# CRB - Carbine Resources



## Joe Blow (2 June 2010)

Carbine Resources Limited (CRB) is a minerals exploration company. The Company is focused on exploration at the Red Dam Project, which is located 50km from Kalgoorlie, and was acquired from Allied Gold Limited.

http://www.carbineresources.com.au


----------



## JiggyJigs (15 September 2010)

Carbine are actually focussed on gold projects in West Africa in JV with Ampella Mining which as some may now is one of the best performing stocks in the ASX over the last year or so.

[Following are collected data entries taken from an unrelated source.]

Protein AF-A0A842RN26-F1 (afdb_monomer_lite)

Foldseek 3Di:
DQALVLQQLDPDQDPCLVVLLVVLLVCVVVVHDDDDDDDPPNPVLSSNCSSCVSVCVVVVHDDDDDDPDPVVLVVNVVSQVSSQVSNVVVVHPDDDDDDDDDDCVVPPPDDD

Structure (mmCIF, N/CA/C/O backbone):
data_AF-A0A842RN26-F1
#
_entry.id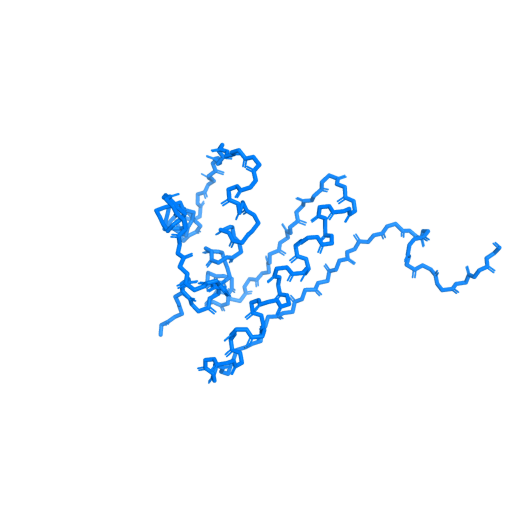   AF-A0A842RN26-F1
#
loop_
_atom_site.group_PDB
_atom_site.id
_atom_site.type_symbol
_atom_site.label_atom_id
_atom_site.label_alt_id
_atom_site.label_comp_id
_atom_site.label_asym_id
_atom_site.label_entity_id
_atom_site.label_seq_id
_atom_site.pdbx_PDB_ins_code
_atom_site.Cartn_x
_atom_site.Cartn_y
_atom_site.Cartn_z
_atom_site.occupancy
_atom_site.B_iso_or_equiv
_atom_site.auth_seq_id
_atom_site.auth_comp_id
_atom_site.auth_asym_id
_atom_site.auth_atom_id
_atom_site.pdbx_PDB_model_num
ATOM 1 N N . MET A 1 1 ? -11.150 1.684 15.634 1.00 70.69 1 MET A N 1
ATOM 2 C CA . MET A 1 1 ? -11.245 2.485 14.396 1.00 70.69 1 MET A CA 1
ATOM 3 C C . MET A 1 1 ? -10.031 2.127 13.568 1.00 70.69 1 MET A C 1
ATOM 5 O O . MET A 1 1 ? -8.952 2.088 14.150 1.00 70.69 1 MET A O 1
ATOM 9 N N . ILE A 1 2 ? -10.222 1.738 12.309 1.00 89.19 2 ILE A N 1
ATOM 10 C CA . ILE A 1 2 ? -9.125 1.291 11.451 1.00 89.19 2 ILE A CA 1
ATOM 11 C C . ILE A 1 2 ? -8.505 2.538 10.810 1.00 89.19 2 ILE A C 1
ATOM 13 O O . ILE A 1 2 ? -9.222 3.341 10.222 1.00 89.19 2 ILE A O 1
ATOM 17 N N . ASP A 1 3 ? -7.196 2.724 10.963 1.00 93.00 3 ASP A N 1
ATOM 18 C CA . ASP A 1 3 ? -6.488 3.940 10.541 1.00 93.00 3 ASP A CA 1
ATOM 19 C C . ASP A 1 3 ? -5.301 3.605 9.628 1.00 93.00 3 ASP A C 1
ATOM 21 O O . ASP A 1 3 ? -4.693 2.537 9.738 1.00 93.00 3 ASP A O 1
ATOM 25 N N . TYR A 1 4 ? -4.934 4.518 8.728 1.00 94.62 4 TYR A N 1
ATOM 26 C CA . TYR A 1 4 ? -3.903 4.284 7.710 1.00 94.62 4 TYR A CA 1
ATOM 27 C C . TYR A 1 4 ? -2.520 3.974 8.304 1.00 94.62 4 TYR A C 1
ATOM 29 O O . TYR A 1 4 ? -1.731 3.282 7.657 1.00 94.62 4 TYR A O 1
ATOM 37 N N . PHE A 1 5 ? -2.215 4.435 9.527 1.00 94.88 5 PHE A N 1
ATOM 38 C CA . PHE A 1 5 ? -0.953 4.120 10.212 1.00 94.88 5 PHE A CA 1
ATOM 39 C C . PHE A 1 5 ? -0.773 2.619 10.443 1.00 94.88 5 PHE A C 1
ATOM 41 O O . PHE A 1 5 ? 0.340 2.121 10.322 1.00 94.88 5 PHE A O 1
ATOM 48 N N . GLN A 1 6 ? -1.861 1.884 10.696 1.00 95.44 6 GLN A N 1
ATOM 49 C CA . GLN A 1 6 ? -1.819 0.431 10.898 1.00 95.44 6 GLN A CA 1
ATOM 50 C C . GLN A 1 6 ? -1.364 -0.321 9.637 1.00 95.44 6 GLN A C 1
ATOM 52 O O . GLN A 1 6 ? -0.936 -1.469 9.715 1.00 95.44 6 GLN A O 1
ATOM 57 N N . PHE A 1 7 ? -1.435 0.335 8.475 1.00 97.19 7 PHE A N 1
ATOM 58 C CA . PHE A 1 7 ? -1.054 -0.202 7.172 1.00 97.19 7 PHE A CA 1
ATOM 59 C C . PHE A 1 7 ? 0.183 0.492 6.597 1.00 97.19 7 PHE A C 1
ATOM 61 O O . PHE A 1 7 ? 0.427 0.397 5.393 1.00 97.19 7 PHE A O 1
ATOM 68 N N . PHE A 1 8 ? 0.950 1.230 7.403 1.00 97.62 8 PHE A N 1
ATOM 69 C CA . PHE A 1 8 ? 2.161 1.914 6.958 1.00 97.62 8 PHE A CA 1
ATOM 70 C C . PHE A 1 8 ? 3.400 1.322 7.659 1.00 97.62 8 PHE A C 1
ATOM 72 O O . PHE A 1 8 ? 3.765 1.762 8.742 1.00 97.62 8 PHE A O 1
ATOM 79 N N . PRO A 1 9 ? 4.100 0.353 7.039 1.00 96.88 9 PRO A N 1
ATOM 80 C CA . PRO A 1 9 ? 5.111 -0.483 7.692 1.00 96.88 9 PRO A CA 1
ATOM 81 C C . PRO A 1 9 ? 6.487 0.189 7.826 1.00 96.88 9 PRO A C 1
ATOM 83 O O . PRO A 1 9 ? 7.497 -0.478 8.038 1.00 96.88 9 PRO A O 1
ATOM 86 N N . TYR A 1 10 ? 6.574 1.505 7.630 1.00 96.44 10 TYR A N 1
ATOM 87 C CA . TYR A 1 10 ? 7.830 2.246 7.718 1.00 96.44 10 TYR A CA 1
ATOM 88 C C . TYR A 1 10 ? 7.801 3.155 8.941 1.00 96.44 10 TYR A C 1
ATOM 90 O O . TYR A 1 10 ? 6.794 3.796 9.216 1.00 96.44 10 TYR A O 1
ATOM 98 N N . GLN A 1 11 ? 8.940 3.268 9.627 1.00 93.25 11 GLN A N 1
ATOM 99 C CA . GLN A 1 11 ? 9.061 4.005 10.893 1.00 93.25 11 GLN A CA 1
ATOM 100 C C . GLN A 1 11 ? 8.558 5.454 10.832 1.00 93.25 11 GLN A C 1
ATOM 102 O O . GLN A 1 11 ? 8.083 5.982 11.831 1.00 93.25 11 GLN A O 1
ATOM 107 N N . GLN A 1 12 ? 8.694 6.111 9.678 1.00 94.88 12 GLN A N 1
ATOM 108 C CA . GLN A 1 12 ? 8.287 7.499 9.498 1.00 94.88 12 GLN A CA 1
ATOM 109 C C . GLN A 1 12 ? 7.831 7.780 8.068 1.00 94.88 12 GLN A C 1
ATOM 111 O O . GLN A 1 12 ? 8.345 7.207 7.100 1.00 94.88 12 GLN A O 1
ATOM 116 N N . PHE A 1 13 ? 6.910 8.730 7.938 1.00 95.62 13 PHE A N 1
ATOM 117 C CA . PHE A 1 13 ? 6.514 9.284 6.651 1.00 95.62 13 PHE A CA 1
ATOM 118 C C . PHE A 1 13 ? 7.616 10.183 6.104 1.00 95.62 13 PHE A C 1
ATOM 120 O O . PHE A 1 13 ? 8.188 11.016 6.806 1.00 95.62 13 PHE A O 1
ATOM 127 N N . ARG A 1 14 ? 7.879 10.065 4.805 1.00 93.38 14 ARG A N 1
ATOM 128 C CA . ARG A 1 14 ? 8.629 11.089 4.075 1.00 93.38 14 ARG A CA 1
ATOM 129 C C . ARG A 1 14 ? 7.743 12.310 3.848 1.00 93.38 14 ARG A C 1
ATOM 131 O O . ARG A 1 14 ? 6.514 12.234 3.928 1.00 93.38 14 ARG A O 1
ATOM 138 N N . ILE A 1 15 ? 8.384 13.422 3.491 1.00 89.69 15 ILE A N 1
ATOM 139 C CA . ILE A 1 15 ? 7.717 14.690 3.183 1.00 89.69 15 ILE A CA 1
ATOM 140 C C . ILE A 1 15 ? 6.517 14.443 2.255 1.00 89.69 15 ILE A C 1
ATOM 142 O O . ILE A 1 15 ? 6.625 13.765 1.233 1.00 89.69 15 ILE A O 1
ATOM 146 N N . SER A 1 16 ? 5.366 14.987 2.657 1.00 92.00 16 SER A N 1
ATOM 147 C CA . SER A 1 16 ? 4.076 14.919 1.957 1.00 92.00 16 SER A CA 1
ATOM 148 C C . SER A 1 16 ? 3.376 13.557 1.893 1.00 92.00 16 SER A C 1
ATOM 150 O O . SER A 1 16 ? 2.201 13.551 1.535 1.00 92.00 16 SER A O 1
ATOM 152 N N . GLN A 1 17 ? 4.002 12.429 2.255 1.00 96.06 17 GLN A N 1
ATOM 153 C CA . GLN A 1 17 ? 3.357 11.113 2.119 1.00 96.06 17 GLN A CA 1
ATOM 154 C C . GLN A 1 17 ? 2.066 11.019 2.934 1.00 96.06 17 GLN A C 1
ATOM 156 O O . GLN A 1 17 ? 1.027 10.683 2.379 1.00 96.06 17 GLN A O 1
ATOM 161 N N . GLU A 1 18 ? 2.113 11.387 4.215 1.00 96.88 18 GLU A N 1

First scout drilling results found gold and my understanding is that aeromagnetic imaging has shown some tasty targets for next drilling which should commence when the wet season is over or eases.


----------



## JiggyJigs (20 September 2010)

Carbine is making new 5 year highs today.  Currently at 40c with options at a small discount trading at 22c.

With recent success at Ampella (same management team) I can't say I'm overly surprised.  We should see regular news from drilling results over the coming year as they (hopefully) find more and more gold and sure up a resource.

Gold in Africa is certainly the space to be watching at the moment.


----------



## JiggyJigs (21 September 2010)

The highs have continued, currently at 44c up 10% for the day.  Again options appear discounted.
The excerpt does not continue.